* [WORK ORDER] Working from the records below, repeat exactly the lines starting at the line that contains "ATOM 302 C C" and ending at the line that contains "ATOM 340 N N", inclusive.

* [RECORDS SHOWN]
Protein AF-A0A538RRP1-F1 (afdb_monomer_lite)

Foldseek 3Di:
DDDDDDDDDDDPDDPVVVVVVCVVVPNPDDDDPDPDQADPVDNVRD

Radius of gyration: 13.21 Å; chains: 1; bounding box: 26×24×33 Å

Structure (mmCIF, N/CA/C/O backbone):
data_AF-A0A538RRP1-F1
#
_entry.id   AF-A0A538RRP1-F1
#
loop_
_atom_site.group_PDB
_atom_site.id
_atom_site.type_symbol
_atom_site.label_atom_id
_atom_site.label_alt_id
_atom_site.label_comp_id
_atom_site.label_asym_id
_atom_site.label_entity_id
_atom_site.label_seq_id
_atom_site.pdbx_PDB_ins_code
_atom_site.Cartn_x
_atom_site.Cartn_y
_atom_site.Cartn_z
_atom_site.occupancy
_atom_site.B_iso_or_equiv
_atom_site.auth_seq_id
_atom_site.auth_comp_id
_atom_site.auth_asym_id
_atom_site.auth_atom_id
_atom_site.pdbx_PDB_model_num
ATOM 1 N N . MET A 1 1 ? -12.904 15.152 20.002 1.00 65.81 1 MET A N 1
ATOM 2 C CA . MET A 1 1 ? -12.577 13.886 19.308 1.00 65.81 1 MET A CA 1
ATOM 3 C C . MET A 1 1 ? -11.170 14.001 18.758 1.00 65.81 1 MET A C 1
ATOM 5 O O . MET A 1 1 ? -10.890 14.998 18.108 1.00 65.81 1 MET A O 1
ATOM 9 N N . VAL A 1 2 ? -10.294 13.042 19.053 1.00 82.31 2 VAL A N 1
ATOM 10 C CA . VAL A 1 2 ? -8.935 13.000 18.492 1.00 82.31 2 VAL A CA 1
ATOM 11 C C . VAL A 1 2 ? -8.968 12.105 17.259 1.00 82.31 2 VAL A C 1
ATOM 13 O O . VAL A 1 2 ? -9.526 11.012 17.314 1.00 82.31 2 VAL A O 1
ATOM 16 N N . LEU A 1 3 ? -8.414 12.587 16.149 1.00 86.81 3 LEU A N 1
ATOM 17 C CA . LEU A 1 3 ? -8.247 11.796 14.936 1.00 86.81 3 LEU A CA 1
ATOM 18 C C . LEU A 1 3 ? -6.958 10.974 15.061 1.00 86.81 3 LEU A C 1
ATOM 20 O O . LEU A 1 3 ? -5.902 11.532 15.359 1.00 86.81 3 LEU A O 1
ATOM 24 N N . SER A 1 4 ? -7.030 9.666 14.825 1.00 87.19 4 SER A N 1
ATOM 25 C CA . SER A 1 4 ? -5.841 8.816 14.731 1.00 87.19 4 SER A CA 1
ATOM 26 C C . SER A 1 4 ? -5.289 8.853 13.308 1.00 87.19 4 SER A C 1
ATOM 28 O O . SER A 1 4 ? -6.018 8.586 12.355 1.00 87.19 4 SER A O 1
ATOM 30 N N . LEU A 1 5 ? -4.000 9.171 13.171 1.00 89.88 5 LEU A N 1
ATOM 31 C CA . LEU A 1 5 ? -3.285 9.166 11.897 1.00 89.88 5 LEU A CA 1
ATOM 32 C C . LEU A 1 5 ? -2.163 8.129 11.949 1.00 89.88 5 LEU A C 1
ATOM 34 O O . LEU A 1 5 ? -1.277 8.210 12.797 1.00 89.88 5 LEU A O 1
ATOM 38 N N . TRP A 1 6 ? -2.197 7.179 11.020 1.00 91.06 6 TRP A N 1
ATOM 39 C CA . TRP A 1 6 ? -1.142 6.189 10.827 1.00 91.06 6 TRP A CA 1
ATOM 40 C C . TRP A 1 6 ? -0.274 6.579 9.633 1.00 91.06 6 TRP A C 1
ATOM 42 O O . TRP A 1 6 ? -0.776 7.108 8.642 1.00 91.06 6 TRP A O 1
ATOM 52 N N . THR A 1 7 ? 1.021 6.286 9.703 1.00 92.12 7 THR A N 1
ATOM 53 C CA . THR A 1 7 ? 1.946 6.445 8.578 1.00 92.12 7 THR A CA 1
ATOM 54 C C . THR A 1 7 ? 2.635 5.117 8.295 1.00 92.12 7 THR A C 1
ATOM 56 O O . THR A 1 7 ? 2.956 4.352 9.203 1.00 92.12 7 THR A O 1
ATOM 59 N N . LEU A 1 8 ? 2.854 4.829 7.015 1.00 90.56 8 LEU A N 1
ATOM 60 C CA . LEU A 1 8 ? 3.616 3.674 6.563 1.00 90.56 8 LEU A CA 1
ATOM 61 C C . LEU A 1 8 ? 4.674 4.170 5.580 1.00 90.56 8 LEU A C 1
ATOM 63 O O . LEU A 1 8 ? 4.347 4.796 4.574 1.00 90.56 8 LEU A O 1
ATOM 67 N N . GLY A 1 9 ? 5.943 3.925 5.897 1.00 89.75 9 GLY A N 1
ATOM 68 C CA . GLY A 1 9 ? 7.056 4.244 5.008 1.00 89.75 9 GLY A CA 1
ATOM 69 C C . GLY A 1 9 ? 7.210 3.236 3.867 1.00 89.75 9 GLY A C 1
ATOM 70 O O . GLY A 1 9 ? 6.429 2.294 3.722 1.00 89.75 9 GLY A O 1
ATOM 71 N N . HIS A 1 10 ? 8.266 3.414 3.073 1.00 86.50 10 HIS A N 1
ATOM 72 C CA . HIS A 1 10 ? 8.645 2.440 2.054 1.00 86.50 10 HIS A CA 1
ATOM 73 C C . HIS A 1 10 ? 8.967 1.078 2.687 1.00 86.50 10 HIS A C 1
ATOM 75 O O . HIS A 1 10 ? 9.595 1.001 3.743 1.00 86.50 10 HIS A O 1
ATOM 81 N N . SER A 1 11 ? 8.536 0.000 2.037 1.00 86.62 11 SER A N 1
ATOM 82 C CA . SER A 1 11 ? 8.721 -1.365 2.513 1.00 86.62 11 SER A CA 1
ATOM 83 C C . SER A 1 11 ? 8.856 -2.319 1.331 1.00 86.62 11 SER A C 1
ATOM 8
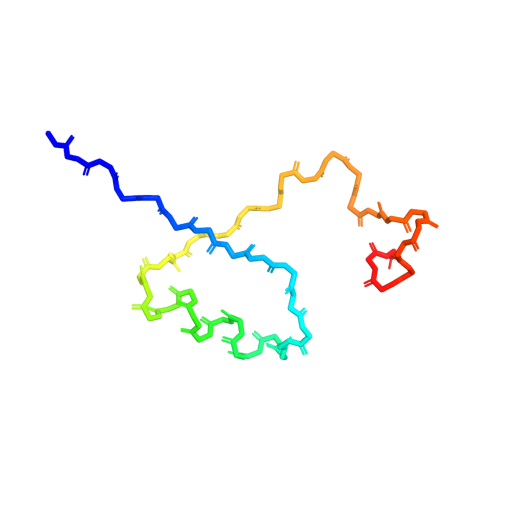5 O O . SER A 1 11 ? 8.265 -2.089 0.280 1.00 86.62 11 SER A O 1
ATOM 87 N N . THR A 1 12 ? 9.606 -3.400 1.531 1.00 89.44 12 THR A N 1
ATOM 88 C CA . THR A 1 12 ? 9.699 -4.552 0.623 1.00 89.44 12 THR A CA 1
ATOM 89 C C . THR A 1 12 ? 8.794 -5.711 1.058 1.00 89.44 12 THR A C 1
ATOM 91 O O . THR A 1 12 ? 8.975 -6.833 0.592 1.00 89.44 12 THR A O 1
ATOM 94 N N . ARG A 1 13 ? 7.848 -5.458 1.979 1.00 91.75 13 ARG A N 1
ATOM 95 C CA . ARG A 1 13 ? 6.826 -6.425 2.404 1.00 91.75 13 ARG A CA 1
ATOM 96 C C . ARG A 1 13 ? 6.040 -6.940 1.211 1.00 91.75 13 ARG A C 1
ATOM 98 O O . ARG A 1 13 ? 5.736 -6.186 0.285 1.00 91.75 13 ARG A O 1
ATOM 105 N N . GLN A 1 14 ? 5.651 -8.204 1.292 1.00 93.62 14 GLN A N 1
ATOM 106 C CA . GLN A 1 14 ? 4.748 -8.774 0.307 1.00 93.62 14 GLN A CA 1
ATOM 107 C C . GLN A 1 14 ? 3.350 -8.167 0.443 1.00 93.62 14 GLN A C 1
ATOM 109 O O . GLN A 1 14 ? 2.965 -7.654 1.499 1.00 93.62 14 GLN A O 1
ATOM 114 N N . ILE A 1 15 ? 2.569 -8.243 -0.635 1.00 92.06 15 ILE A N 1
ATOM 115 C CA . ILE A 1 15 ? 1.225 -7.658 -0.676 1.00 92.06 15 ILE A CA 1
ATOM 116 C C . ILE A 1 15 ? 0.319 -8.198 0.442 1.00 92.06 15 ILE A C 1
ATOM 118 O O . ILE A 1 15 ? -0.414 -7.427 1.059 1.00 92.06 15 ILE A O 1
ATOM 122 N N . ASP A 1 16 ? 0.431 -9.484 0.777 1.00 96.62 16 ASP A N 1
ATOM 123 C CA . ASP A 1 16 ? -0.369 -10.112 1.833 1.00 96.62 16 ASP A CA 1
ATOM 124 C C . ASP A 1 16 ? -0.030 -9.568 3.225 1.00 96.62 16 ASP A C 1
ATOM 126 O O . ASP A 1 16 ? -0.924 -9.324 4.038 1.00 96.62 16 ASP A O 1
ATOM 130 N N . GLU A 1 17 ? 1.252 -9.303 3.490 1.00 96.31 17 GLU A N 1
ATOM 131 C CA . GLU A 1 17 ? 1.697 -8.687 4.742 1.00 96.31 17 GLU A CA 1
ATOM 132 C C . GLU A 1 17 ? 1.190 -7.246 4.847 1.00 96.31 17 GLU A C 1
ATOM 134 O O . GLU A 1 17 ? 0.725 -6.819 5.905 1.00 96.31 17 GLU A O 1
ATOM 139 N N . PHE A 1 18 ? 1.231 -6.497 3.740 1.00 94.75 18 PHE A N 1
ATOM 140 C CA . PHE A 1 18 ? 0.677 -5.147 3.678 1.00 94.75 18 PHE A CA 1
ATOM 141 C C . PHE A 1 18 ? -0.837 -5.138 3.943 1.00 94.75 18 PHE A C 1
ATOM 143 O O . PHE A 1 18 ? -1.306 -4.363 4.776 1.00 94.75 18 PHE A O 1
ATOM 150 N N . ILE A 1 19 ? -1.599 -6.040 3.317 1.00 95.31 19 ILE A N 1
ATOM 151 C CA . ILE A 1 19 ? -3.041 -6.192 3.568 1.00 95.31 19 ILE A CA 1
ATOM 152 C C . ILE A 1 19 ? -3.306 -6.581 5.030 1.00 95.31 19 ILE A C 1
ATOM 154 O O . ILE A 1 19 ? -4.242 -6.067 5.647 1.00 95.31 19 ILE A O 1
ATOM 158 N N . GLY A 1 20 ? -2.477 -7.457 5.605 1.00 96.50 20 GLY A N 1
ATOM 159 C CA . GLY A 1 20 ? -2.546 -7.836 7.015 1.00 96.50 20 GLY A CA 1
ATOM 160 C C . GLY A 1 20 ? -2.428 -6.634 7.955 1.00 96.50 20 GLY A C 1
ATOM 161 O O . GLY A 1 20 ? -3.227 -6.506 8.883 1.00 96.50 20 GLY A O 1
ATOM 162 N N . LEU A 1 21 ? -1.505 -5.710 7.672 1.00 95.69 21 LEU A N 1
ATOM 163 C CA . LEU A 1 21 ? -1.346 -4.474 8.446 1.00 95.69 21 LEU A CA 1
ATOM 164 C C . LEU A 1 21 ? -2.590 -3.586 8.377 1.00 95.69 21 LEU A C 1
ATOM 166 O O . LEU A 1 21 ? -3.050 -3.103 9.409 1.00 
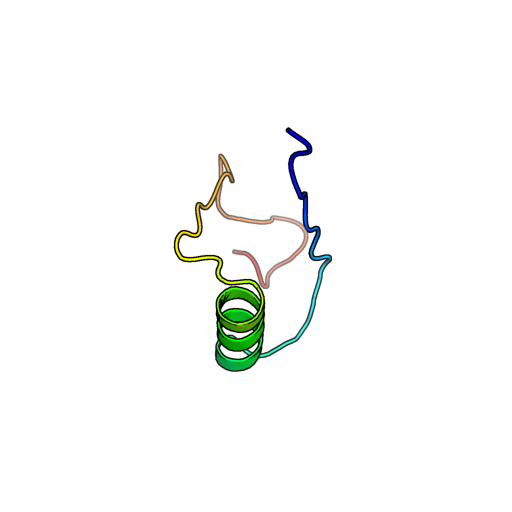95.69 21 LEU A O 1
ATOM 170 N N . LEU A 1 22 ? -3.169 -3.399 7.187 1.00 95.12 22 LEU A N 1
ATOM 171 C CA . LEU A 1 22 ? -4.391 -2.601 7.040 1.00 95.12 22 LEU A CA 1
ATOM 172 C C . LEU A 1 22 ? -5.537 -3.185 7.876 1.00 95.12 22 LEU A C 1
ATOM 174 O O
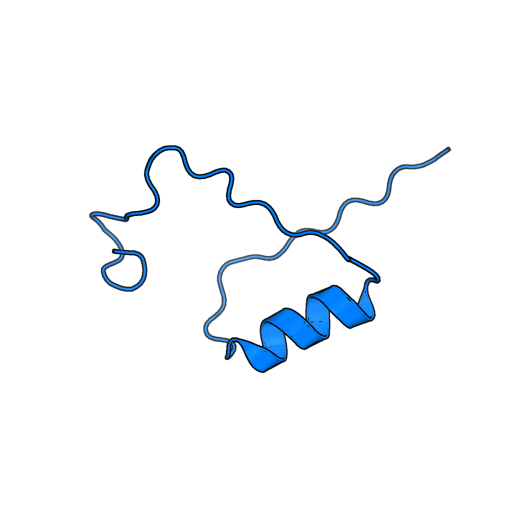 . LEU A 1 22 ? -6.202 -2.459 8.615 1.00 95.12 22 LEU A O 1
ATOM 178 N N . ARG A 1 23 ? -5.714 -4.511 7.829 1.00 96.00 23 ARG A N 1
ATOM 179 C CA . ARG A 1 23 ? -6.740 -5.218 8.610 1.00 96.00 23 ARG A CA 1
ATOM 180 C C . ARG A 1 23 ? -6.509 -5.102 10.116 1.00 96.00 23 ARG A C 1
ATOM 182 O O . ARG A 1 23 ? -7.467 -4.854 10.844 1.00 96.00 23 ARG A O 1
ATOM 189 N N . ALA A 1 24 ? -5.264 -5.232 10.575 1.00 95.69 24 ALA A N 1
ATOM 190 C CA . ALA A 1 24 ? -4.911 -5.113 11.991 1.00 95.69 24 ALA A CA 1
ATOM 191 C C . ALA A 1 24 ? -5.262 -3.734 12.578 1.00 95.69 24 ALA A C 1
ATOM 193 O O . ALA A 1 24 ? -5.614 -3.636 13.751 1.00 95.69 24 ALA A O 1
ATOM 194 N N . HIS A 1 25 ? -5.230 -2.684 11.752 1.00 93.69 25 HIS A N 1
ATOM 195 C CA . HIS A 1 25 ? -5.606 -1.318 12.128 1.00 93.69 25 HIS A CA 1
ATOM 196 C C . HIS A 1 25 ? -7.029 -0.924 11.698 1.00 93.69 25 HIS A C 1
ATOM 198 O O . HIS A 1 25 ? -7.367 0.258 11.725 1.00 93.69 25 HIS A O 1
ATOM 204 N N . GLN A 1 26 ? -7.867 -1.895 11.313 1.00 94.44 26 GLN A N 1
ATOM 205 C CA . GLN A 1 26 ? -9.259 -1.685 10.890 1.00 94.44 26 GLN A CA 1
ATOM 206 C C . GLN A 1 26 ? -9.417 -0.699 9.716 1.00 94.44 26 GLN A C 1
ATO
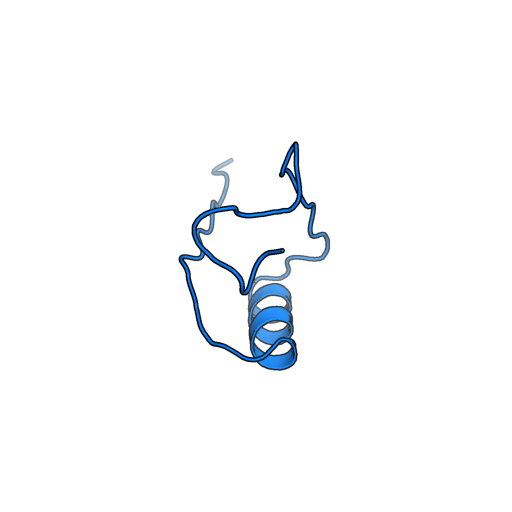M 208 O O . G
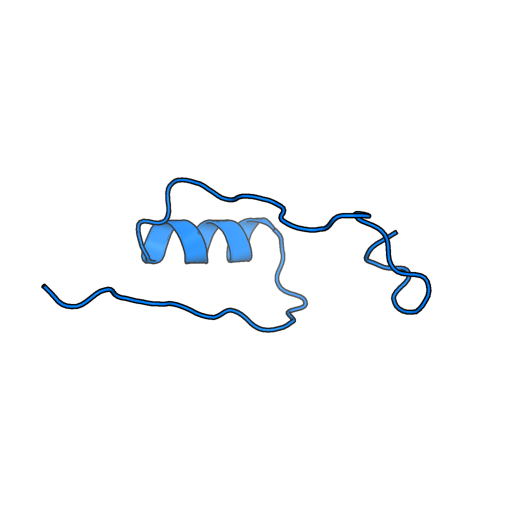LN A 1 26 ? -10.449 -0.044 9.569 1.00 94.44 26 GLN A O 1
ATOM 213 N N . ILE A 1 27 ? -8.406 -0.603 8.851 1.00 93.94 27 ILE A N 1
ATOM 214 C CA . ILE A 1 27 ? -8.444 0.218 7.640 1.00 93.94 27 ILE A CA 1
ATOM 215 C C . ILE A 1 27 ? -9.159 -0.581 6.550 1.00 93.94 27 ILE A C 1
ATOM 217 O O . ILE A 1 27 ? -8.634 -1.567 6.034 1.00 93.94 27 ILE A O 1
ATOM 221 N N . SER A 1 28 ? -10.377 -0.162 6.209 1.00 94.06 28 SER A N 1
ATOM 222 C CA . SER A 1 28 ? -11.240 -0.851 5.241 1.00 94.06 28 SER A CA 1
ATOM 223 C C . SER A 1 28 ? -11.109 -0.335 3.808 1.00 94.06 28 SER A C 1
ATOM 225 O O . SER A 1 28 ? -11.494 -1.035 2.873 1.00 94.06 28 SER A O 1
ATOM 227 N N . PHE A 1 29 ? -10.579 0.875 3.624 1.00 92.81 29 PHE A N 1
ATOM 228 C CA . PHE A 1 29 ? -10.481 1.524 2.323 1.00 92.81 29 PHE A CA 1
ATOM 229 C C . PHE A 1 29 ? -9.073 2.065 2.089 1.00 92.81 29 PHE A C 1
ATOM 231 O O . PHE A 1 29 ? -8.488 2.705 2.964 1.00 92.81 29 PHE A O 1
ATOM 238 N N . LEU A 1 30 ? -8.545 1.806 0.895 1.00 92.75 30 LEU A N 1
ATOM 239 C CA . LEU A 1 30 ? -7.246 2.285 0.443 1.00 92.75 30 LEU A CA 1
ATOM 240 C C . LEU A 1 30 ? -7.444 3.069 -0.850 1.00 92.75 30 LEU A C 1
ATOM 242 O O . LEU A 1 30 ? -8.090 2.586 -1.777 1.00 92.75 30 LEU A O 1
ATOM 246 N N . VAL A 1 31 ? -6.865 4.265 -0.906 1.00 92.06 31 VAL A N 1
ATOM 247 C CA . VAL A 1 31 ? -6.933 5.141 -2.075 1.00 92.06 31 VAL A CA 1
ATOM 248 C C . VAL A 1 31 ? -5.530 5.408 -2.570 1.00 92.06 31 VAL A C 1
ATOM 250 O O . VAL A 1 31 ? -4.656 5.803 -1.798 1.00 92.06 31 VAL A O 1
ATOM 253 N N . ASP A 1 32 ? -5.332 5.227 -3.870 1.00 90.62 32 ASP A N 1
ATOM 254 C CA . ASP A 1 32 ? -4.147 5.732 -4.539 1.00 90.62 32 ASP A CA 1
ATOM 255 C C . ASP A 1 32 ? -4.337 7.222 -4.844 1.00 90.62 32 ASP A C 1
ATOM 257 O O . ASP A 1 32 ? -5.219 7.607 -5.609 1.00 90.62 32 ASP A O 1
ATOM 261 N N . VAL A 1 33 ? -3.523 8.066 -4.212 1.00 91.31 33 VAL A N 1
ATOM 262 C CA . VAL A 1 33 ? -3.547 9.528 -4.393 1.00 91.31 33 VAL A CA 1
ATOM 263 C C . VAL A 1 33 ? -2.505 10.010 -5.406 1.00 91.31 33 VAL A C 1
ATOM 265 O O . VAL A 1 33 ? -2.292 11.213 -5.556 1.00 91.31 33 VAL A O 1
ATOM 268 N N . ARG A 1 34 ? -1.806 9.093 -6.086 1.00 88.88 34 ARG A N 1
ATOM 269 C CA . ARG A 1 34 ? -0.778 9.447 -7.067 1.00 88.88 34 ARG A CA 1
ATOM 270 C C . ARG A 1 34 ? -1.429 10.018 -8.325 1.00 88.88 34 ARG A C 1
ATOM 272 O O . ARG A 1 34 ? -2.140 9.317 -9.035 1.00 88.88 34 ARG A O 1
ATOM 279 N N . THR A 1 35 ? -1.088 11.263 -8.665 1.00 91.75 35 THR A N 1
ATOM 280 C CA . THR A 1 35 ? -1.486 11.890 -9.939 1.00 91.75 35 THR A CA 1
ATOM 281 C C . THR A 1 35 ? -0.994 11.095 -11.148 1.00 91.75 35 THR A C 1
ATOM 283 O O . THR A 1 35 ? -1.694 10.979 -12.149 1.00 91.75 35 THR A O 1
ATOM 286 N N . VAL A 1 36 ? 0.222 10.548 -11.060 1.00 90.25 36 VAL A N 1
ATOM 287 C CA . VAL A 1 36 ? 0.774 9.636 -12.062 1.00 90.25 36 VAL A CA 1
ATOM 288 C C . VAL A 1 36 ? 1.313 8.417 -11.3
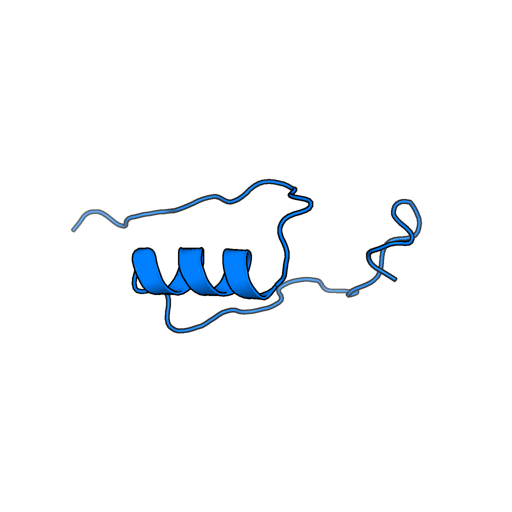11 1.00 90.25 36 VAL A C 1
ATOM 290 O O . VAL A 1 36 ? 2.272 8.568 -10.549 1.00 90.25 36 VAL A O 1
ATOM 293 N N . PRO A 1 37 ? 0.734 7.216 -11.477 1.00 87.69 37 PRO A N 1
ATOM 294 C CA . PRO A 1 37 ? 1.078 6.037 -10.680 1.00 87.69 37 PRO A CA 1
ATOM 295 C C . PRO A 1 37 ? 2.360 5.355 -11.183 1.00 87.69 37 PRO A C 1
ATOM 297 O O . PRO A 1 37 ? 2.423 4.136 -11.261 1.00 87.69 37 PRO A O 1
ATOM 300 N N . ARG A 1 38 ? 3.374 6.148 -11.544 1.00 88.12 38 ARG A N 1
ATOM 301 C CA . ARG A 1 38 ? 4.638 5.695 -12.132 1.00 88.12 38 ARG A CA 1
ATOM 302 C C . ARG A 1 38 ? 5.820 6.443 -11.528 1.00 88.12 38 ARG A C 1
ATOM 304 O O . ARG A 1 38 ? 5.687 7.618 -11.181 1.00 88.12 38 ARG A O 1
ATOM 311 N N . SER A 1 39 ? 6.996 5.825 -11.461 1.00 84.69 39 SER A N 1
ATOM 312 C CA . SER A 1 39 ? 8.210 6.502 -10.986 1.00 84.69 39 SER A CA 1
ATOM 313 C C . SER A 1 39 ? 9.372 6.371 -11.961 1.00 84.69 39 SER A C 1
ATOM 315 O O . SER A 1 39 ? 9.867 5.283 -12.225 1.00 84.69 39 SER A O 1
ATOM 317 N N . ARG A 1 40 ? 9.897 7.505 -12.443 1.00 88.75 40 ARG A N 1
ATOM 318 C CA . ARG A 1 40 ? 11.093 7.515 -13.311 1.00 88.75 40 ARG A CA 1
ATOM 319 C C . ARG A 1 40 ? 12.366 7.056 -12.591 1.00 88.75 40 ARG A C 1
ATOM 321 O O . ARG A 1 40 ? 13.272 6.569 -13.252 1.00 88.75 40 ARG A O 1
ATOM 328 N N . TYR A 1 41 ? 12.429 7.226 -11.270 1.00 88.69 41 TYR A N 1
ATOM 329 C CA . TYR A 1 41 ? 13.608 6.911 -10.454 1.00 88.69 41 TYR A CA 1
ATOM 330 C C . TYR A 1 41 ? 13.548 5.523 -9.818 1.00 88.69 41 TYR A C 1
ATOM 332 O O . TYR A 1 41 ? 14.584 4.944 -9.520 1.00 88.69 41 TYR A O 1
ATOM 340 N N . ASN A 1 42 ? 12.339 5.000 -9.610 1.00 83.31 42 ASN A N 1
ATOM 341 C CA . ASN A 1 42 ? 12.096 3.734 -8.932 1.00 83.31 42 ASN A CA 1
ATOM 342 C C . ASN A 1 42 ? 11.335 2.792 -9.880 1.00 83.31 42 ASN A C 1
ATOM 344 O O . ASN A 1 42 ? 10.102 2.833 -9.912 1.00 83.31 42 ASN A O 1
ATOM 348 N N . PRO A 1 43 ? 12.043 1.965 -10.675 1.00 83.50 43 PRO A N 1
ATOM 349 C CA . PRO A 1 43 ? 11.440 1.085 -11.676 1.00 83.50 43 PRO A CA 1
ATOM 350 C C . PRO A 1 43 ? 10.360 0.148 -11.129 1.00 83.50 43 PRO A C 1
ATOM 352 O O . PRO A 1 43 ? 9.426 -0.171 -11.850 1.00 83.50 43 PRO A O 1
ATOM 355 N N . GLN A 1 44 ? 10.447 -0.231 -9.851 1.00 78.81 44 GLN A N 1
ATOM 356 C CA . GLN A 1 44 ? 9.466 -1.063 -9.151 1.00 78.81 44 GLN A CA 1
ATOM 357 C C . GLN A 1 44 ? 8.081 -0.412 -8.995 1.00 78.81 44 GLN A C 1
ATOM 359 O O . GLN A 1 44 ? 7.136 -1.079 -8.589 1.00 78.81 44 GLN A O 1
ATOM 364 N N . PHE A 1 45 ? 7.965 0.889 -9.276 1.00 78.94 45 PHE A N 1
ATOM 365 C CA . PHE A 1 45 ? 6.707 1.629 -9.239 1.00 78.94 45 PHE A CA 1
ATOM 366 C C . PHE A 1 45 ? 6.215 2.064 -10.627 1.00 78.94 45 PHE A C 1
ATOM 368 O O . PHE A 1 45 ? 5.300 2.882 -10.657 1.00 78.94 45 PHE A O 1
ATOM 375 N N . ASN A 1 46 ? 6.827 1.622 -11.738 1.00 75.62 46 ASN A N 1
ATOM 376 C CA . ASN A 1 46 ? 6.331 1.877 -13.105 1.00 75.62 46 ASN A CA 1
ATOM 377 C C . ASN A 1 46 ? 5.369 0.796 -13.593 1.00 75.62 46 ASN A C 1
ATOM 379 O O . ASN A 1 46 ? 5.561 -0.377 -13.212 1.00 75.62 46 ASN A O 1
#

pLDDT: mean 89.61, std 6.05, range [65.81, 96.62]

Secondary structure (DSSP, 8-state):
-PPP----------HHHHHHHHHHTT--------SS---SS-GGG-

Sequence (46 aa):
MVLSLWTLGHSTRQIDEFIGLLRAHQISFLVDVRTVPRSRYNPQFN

* [EXPECTED OUTPUT]
ATOM 302 C C . ARG A 1 38 ? 5.820 6.443 -11.528 1.00 88.12 38 ARG A C 1
ATOM 304 O O . ARG A 1 38 ? 5.687 7.618 -11.181 1.00 88.12 38 ARG A O 1
ATOM 311 N N . SER A 1 39 ? 6.996 5.825 -11.461 1.00 84.69 39 SER A N 1
ATOM 312 C CA . SER A 1 39 ? 8.210 6.502 -10.986 1.00 84.69 39 SER A CA 1
ATOM 313 C C . SER A 1 39 ? 9.372 6.371 -11.961 1.00 84.69 39 SER A C 1
ATOM 315 O O . SER A 1 39 ? 9.867 5.283 -12.225 1.00 84.69 39 SER A O 1
ATOM 317 N N . ARG A 1 40 ? 9.897 7.505 -12.443 1.00 88.75 40 ARG A N 1
ATOM 318 C CA . ARG A 1 40 ? 11.093 7.515 -13.311 1.00 88.75 40 ARG A CA 1
ATOM 319 C C . ARG A 1 40 ? 12.366 7.056 -12.591 1.00 88.75 40 ARG A C 1
ATOM 321 O O . ARG A 1 40 ? 13.272 6.569 -13.252 1.00 88.75 40 ARG A O 1
ATOM 328 N N . TYR A 1 41 ? 12.429 7.226 -11.270 1.00 88.69 41 TYR A N 1
ATOM 329 C CA . TYR A 1 41 ? 13.608 6.911 -10.454 1.00 88.69 41 TYR A CA 1
ATOM 330 C C . TYR A 1 41 ? 13.548 5.523 -9.818 1.00 88.69 41 TYR A C 1
ATOM 332 O O . TYR A 1 41 ? 14.584 4.944 -9.520 1.00 88.69 41 TYR A O 1
ATOM 340 N N . ASN A 1 42 ? 12.339 5.000 -9.610 1.00 83.31 42 ASN A N 1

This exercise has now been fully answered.